Expansive actions of countable amenable groups, homoclinic pairs, and the Myhill property

TL;DR

This paper investigates expansive actions of countable amenable groups on compact spaces, establishing conditions under which certain continuous maps are surjective, extending the understanding of the Myhill property in dynamical systems.

Contribution

It proves that for expansive systems with specific factor structures, the absence of distinct homoclinic pairs with the same image implies surjectivity of commuting maps, extending prior results on the Myhill property.

Findings

If no pair of distinct G-homoclinic points share the same image under τ, then τ is surjective.

The result applies to systems that are quotients of strongly irreducible subshifts by uniformly bounded-to-one factor maps.
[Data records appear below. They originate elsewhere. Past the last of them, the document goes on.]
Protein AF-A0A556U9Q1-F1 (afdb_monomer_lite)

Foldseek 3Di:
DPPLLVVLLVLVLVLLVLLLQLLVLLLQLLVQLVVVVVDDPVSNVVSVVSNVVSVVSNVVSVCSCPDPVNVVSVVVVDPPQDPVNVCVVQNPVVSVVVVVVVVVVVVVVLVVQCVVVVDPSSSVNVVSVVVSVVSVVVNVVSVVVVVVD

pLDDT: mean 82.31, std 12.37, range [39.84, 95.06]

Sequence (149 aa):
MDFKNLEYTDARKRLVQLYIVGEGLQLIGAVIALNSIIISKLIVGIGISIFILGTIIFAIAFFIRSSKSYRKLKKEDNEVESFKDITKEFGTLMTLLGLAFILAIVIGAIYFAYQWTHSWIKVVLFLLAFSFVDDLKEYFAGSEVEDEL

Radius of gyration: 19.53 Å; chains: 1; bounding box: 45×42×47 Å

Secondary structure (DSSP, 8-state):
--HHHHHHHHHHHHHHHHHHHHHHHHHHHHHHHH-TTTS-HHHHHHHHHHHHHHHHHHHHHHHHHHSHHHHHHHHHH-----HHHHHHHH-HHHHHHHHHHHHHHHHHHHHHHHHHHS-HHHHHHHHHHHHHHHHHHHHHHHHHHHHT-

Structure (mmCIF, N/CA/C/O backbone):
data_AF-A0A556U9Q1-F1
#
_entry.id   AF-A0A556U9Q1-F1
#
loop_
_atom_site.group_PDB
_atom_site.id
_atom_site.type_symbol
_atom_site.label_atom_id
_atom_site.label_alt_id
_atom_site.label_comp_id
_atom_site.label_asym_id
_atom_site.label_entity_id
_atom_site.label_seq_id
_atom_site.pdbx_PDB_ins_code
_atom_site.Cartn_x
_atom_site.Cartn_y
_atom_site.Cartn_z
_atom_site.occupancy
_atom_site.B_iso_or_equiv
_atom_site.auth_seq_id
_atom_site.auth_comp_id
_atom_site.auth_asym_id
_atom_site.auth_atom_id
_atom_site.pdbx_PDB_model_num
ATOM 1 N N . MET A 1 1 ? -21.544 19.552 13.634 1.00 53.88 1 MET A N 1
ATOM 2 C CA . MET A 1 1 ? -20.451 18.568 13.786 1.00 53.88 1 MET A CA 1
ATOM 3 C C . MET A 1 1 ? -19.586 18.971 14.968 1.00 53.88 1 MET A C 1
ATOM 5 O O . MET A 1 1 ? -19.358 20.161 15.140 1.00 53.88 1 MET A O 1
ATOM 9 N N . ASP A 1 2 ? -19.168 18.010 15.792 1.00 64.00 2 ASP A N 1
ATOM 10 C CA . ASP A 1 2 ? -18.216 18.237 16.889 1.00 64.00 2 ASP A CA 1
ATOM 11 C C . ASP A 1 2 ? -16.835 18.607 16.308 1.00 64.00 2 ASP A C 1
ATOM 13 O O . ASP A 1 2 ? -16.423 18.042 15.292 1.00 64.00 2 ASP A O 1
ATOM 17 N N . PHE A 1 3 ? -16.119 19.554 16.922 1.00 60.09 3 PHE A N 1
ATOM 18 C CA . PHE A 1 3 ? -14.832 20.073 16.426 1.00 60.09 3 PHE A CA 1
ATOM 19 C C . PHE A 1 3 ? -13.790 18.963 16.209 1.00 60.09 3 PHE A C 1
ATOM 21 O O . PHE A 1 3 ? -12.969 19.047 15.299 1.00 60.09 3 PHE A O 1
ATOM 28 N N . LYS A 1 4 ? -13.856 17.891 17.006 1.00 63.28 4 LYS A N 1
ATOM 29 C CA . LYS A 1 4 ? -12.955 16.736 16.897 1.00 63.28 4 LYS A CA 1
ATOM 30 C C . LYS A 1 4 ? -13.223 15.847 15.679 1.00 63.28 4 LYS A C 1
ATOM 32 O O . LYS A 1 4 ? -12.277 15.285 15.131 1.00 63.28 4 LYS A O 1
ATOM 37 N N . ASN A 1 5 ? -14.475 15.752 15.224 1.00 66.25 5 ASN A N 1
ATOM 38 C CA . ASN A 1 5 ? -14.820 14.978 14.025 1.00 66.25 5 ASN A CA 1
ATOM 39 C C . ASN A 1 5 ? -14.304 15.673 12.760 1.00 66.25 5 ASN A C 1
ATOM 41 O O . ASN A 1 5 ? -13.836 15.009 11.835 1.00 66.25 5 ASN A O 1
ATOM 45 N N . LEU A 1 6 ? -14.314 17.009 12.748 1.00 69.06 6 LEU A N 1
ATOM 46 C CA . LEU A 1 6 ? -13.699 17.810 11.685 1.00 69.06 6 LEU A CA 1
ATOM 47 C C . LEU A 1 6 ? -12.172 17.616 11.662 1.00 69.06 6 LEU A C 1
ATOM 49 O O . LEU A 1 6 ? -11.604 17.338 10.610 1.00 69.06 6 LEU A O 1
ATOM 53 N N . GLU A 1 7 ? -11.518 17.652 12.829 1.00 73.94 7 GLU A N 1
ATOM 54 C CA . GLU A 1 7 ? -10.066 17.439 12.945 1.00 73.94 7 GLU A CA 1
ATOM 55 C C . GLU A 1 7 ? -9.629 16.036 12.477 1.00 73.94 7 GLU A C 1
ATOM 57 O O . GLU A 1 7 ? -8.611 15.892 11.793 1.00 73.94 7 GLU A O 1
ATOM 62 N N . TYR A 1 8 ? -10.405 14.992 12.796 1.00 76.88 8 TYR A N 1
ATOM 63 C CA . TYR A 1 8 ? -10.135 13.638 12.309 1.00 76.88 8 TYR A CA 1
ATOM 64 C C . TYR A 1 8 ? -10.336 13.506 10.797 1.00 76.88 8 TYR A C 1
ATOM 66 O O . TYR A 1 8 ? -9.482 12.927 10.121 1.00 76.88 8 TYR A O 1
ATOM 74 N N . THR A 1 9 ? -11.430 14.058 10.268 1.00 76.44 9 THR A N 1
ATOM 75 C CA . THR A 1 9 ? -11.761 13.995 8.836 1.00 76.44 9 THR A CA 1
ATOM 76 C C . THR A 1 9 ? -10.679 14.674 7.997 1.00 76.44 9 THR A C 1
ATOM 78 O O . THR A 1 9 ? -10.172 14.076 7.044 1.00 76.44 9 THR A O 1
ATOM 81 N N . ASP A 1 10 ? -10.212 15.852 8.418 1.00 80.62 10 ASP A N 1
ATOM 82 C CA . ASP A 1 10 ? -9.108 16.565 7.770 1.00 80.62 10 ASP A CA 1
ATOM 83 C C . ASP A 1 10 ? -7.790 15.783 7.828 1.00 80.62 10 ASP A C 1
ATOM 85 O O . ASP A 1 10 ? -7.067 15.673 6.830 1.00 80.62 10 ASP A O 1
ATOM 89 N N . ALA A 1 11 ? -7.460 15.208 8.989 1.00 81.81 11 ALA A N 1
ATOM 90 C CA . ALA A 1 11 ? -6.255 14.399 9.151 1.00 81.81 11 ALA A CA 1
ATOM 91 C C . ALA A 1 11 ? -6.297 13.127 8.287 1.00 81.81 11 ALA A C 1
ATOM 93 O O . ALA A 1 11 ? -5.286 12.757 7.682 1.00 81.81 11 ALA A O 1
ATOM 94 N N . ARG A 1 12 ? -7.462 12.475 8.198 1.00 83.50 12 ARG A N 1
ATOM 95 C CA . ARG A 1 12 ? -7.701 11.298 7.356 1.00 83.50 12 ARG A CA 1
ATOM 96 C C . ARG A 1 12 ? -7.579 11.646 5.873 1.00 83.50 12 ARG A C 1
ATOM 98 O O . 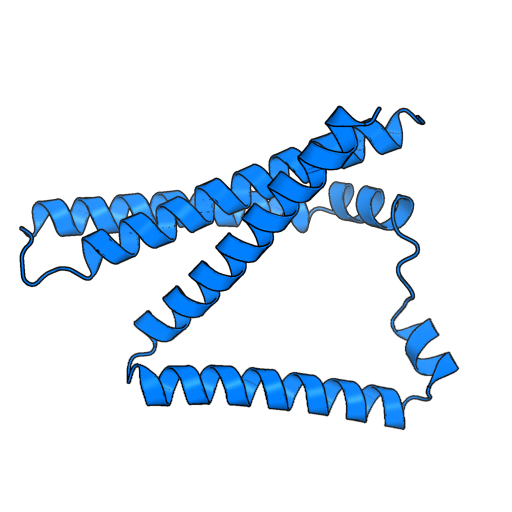ARG A 1 12 ? -6.839 10.967 5.169 1.00 83.50 12 ARG A O 1
ATOM 105 N N . LYS A 1 13 ? -8.210 12.729 5.412 1.00 84.62 13 LYS A N 1
ATOM 106 C CA . LYS A 1 13 ? -8.144 13.187 4.012 1.00 84.62 13 LYS A CA 1
ATOM 107 C C . LYS A 1 13 ? -6.707 13.487 3.585 1.00 84.62 13 LYS A C 1
ATOM 109 O O . LYS A 1 13 ? -6.258 13.006 2.547 1.00 84.62 13 LYS A O 1
ATOM 114 N N . ARG A 1 14 ? -5.943 14.194 4.428 1.00 87.00 14 ARG A N 1
ATOM 115 C CA . ARG A 1 14 ? -4.510 14.451 4.191 1.00 87.00 14 ARG A CA 1
ATOM 116 C C . ARG A 1 14 ? -3.687 13.166 4.130 1.00 87.00 14 ARG A C 1
ATOM 118 O O . ARG A 1 14 ? -2.785 13.061 3.306 1.00 87.00 14 ARG A O 1
ATOM 125 N N . LEU A 1 15 ? -3.980 12.194 4.991 1.00 87.81 15 LEU A N 1
ATOM 126 C CA . LEU A 1 15 ? -3.309 10.895 4.971 1.00 87.81 15 LEU A CA 1
ATOM 127 C C . LEU A 1 15 ? -3.575 10.129 3.676 1.00 87.81 15 LEU A C 1
ATOM 129 O O . LEU A 1 15 ? -2.619 9.665 3.062 1.00 87.81 15 LEU A O 1
ATOM 133 N N . VAL A 1 16 ? -4.837 10.032 3.253 1.00 88.75 16 VAL A N 1
ATOM 134 C CA . VAL A 1 16 ? -5.224 9.369 1.996 1.00 88.75 16 VAL A CA 1
ATOM 135 C C . VAL A 1 16 ? -4.540 10.047 0.806 1.00 88.75 16 VAL A C 1
ATOM 137 O O . VAL A 1 16 ? -3.940 9.375 -0.025 1.00 88.75 16 VAL A O 1
ATOM 140 N N . GLN A 1 17 ? -4.503 11.383 0.770 1.00 90.31 17 GLN A N 1
ATOM 141 C CA . GLN A 1 17 ? -3.767 12.122 -0.262 1.00 90.31 17 GLN A CA 1
ATOM 142 C C . GLN A 1 17 ? -2.269 11.787 -0.283 1.00 90.31 17 GLN A C 1
ATOM 144 O O . GLN A 1 17 ? -1.696 11.623 -1.359 1.00 90.31 17 GLN A O 1
ATOM 149 N N . LEU A 1 18 ? -1.621 11.674 0.881 1.00 90.94 18 LEU A N 1
ATOM 150 C CA . LEU A 1 18 ? -0.207 11.295 0.946 1.00 90.94 18 LEU A CA 1
ATOM 151 C C . LEU A 1 18 ? 0.028 9.867 0.442 1.00 90.94 18 LEU A C 1
ATOM 153 O O . LEU A 1 18 ? 1.031 9.645 -0.238 1.00 90.94 18 LEU A O 1
ATOM 157 N N . TYR A 1 19 ? -0.872 8.923 0.735 1.00 91.75 19 TYR A N 1
ATOM 158 C CA . TYR A 1 19 ? -0.784 7.570 0.183 1.00 91.75 19 TYR A CA 1
ATOM 159 C C . TYR A 1 19 ? -0.941 7.572 -1.338 1.00 91.75 19 TYR A C 1
ATOM 161 O O . TYR A 1 19 ? -0.036 7.101 -2.020 1.00 91.75 19 TYR A O 1
ATOM 169 N N . ILE A 1 20 ? -1.977 8.228 -1.876 1.00 92.19 20 ILE A N 1
ATOM 170 C CA . ILE A 1 20 ? -2.192 8.372 -3.327 1.00 92.19 20 ILE A CA 1
ATOM 171 C C . ILE A 1 20 ? -0.948 8.958 -4.005 1.00 92.19 20 ILE A C 1
ATOM 173 O O . ILE A 1 20 ? -0.457 8.422 -4.998 1.00 92.19 20 ILE A O 1
ATOM 177 N N . VAL A 1 21 ? -0.397 10.053 -3.474 1.00 93.44 21 VAL A N 1
ATOM 178 C CA . VAL A 1 21 ? 0.800 10.678 -4.054 1.00 93.44 21 VAL A CA 1
ATOM 179 C C . VAL A 1 21 ? 2.009 9.741 -3.965 1.00 93.44 21 VAL A C 1
ATOM 181 O O . VAL A 1 21 ? 2.739 9.592 -4.946 1.00 93.44 21 VAL A O 1
ATOM 184 N N . GLY A 1 22 ? 2.227 9.102 -2.814 1.00 92.75 22 GLY A N 1
ATOM 185 C CA . GLY A 1 22 ? 3.349 8.188 -2.594 1.00 92.75 22 GLY A CA 1
ATOM 186 C C . GLY A 1 22 ? 3.306 6.967 -3.512 1.00 92.75 22 GLY A C 1
ATOM 187 O O . GLY A 1 22 ? 4.272 6.695 -4.230 1.00 92.75 22 GLY A O 1
ATOM 188 N N . GLU A 1 23 ? 2.174 6.271 -3.538 1.00 92.12 23 GLU A N 1
ATOM 189 C CA . GLU A 1 23 ? 1.956 5.073 -4.347 1.00 92.12 23 GLU A CA 1
ATOM 190 C C . GLU A 1 23 ? 1.922 5.399 -5.844 1.00 92.12 23 GLU A C 1
ATOM 192 O O . GLU A 1 23 ? 2.544 4.697 -6.642 1.00 92.12 23 GLU A O 1
ATOM 197 N N . GLY A 1 24 ? 1.301 6.515 -6.241 1.00 92.94 24 GLY A N 1
ATOM 198 C CA . GLY A 1 24 ? 1.310 6.987 -7.626 1.00 92.94 24 GLY A CA 1
ATOM 199 C C . GLY A 1 24 ? 2.729 7.244 -8.145 1.00 92.94 24 GLY A C 1
ATOM 200 O O . GLY A 1 24 ? 3.090 6.787 -9.233 1.00 92.94 24 GLY A O 1
ATOM 201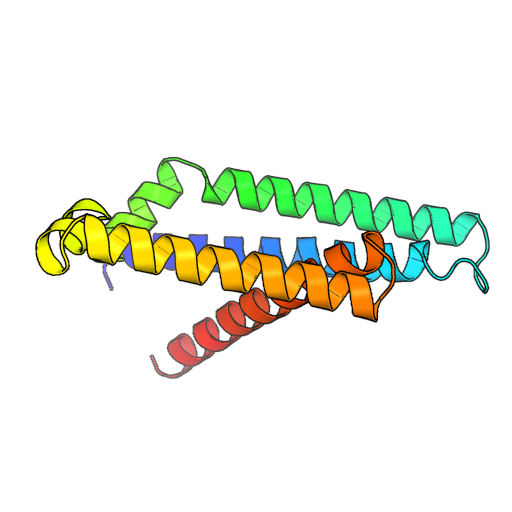 N N . LEU A 1 25 ? 3.578 7.904 -7.347 1.00 95.06 25 LEU A N 1
ATOM 202 C CA . LEU A 1 25 ? 4.993 8.101 -7.680 1.00 95.06 25 LEU A CA 1
ATOM 203 C C . LEU A 1 25 ? 5.760 6.775 -7.746 1.00 95.06 25 LEU A C 1
ATOM 205 O O . LEU A 1 25 ? 6.573 6.589 -8.652 1.00 95.06 25 LEU A O 1
ATOM 209 N N . GLN A 1 26 ? 5.496 5.831 -6.839 1.00 94.50 26 GLN A N 1
ATOM 210 C CA . GLN A 1 26 ? 6.100 4.497 -6.894 1.00 94.50 26 GLN A CA 1
ATOM 211 C C . GLN A 1 26 ? 5.704 3.746 -8.172 1.00 94.50 26 GLN A C 1
ATOM 213 O O . GLN A 1 26 ? 6.577 3.204 -8.847 1.00 94.50 26 GLN A O 1
ATOM 218 N N . LEU A 1 27 ? 4.430 3.756 -8.573 1.00 93.62 27 LEU A N 1
ATOM 219 C CA . LEU A 1 27 ? 3.987 3.113 -9.816 1.00 93.62 27 LEU A CA 1
ATOM 220 C C . LEU A 1 27 ? 4.637 3.753 -11.045 1.00 93.62 27 LEU A C 1
ATOM 222 O O . LEU A 1 27 ? 5.221 3.043 -11.865 1.00 93.62 27 LEU A O 1
ATOM 226 N N . ILE A 1 28 ? 4.595 5.085 -11.154 1.00 92.19 28 ILE A N 1
ATOM 227 C CA . ILE A 1 28 ? 5.194 5.822 -12.277 1.00 92.19 28 ILE A CA 1
ATOM 228 C C . ILE A 1 28 ? 6.703 5.560 -12.342 1.00 92.19 28 ILE A C 1
ATOM 230 O O . ILE A 1 28 ? 7.229 5.198 -13.396 1.00 92.19 28 ILE A O 1
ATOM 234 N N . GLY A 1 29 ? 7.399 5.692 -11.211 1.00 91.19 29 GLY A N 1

The work extends the class of systems known to satisfy the Myhill property.

Abstract

Let $X$ be a compact metrizable space equipped with a continuous action of a countable amenable group $G$. Suppose that the dynamical system $(X,G)$ is expansive and is the quotient by a uniformly bounded-to-one factor map of a strongly irreducible subshift. Let $\tau \colon X \to X$ be a continuous map commuting with the action of $G$. We prove that if there is no pair of distinct $G$-homoclinic points in $X$ having the same image under $\tau$, then $\tau$ is surjective.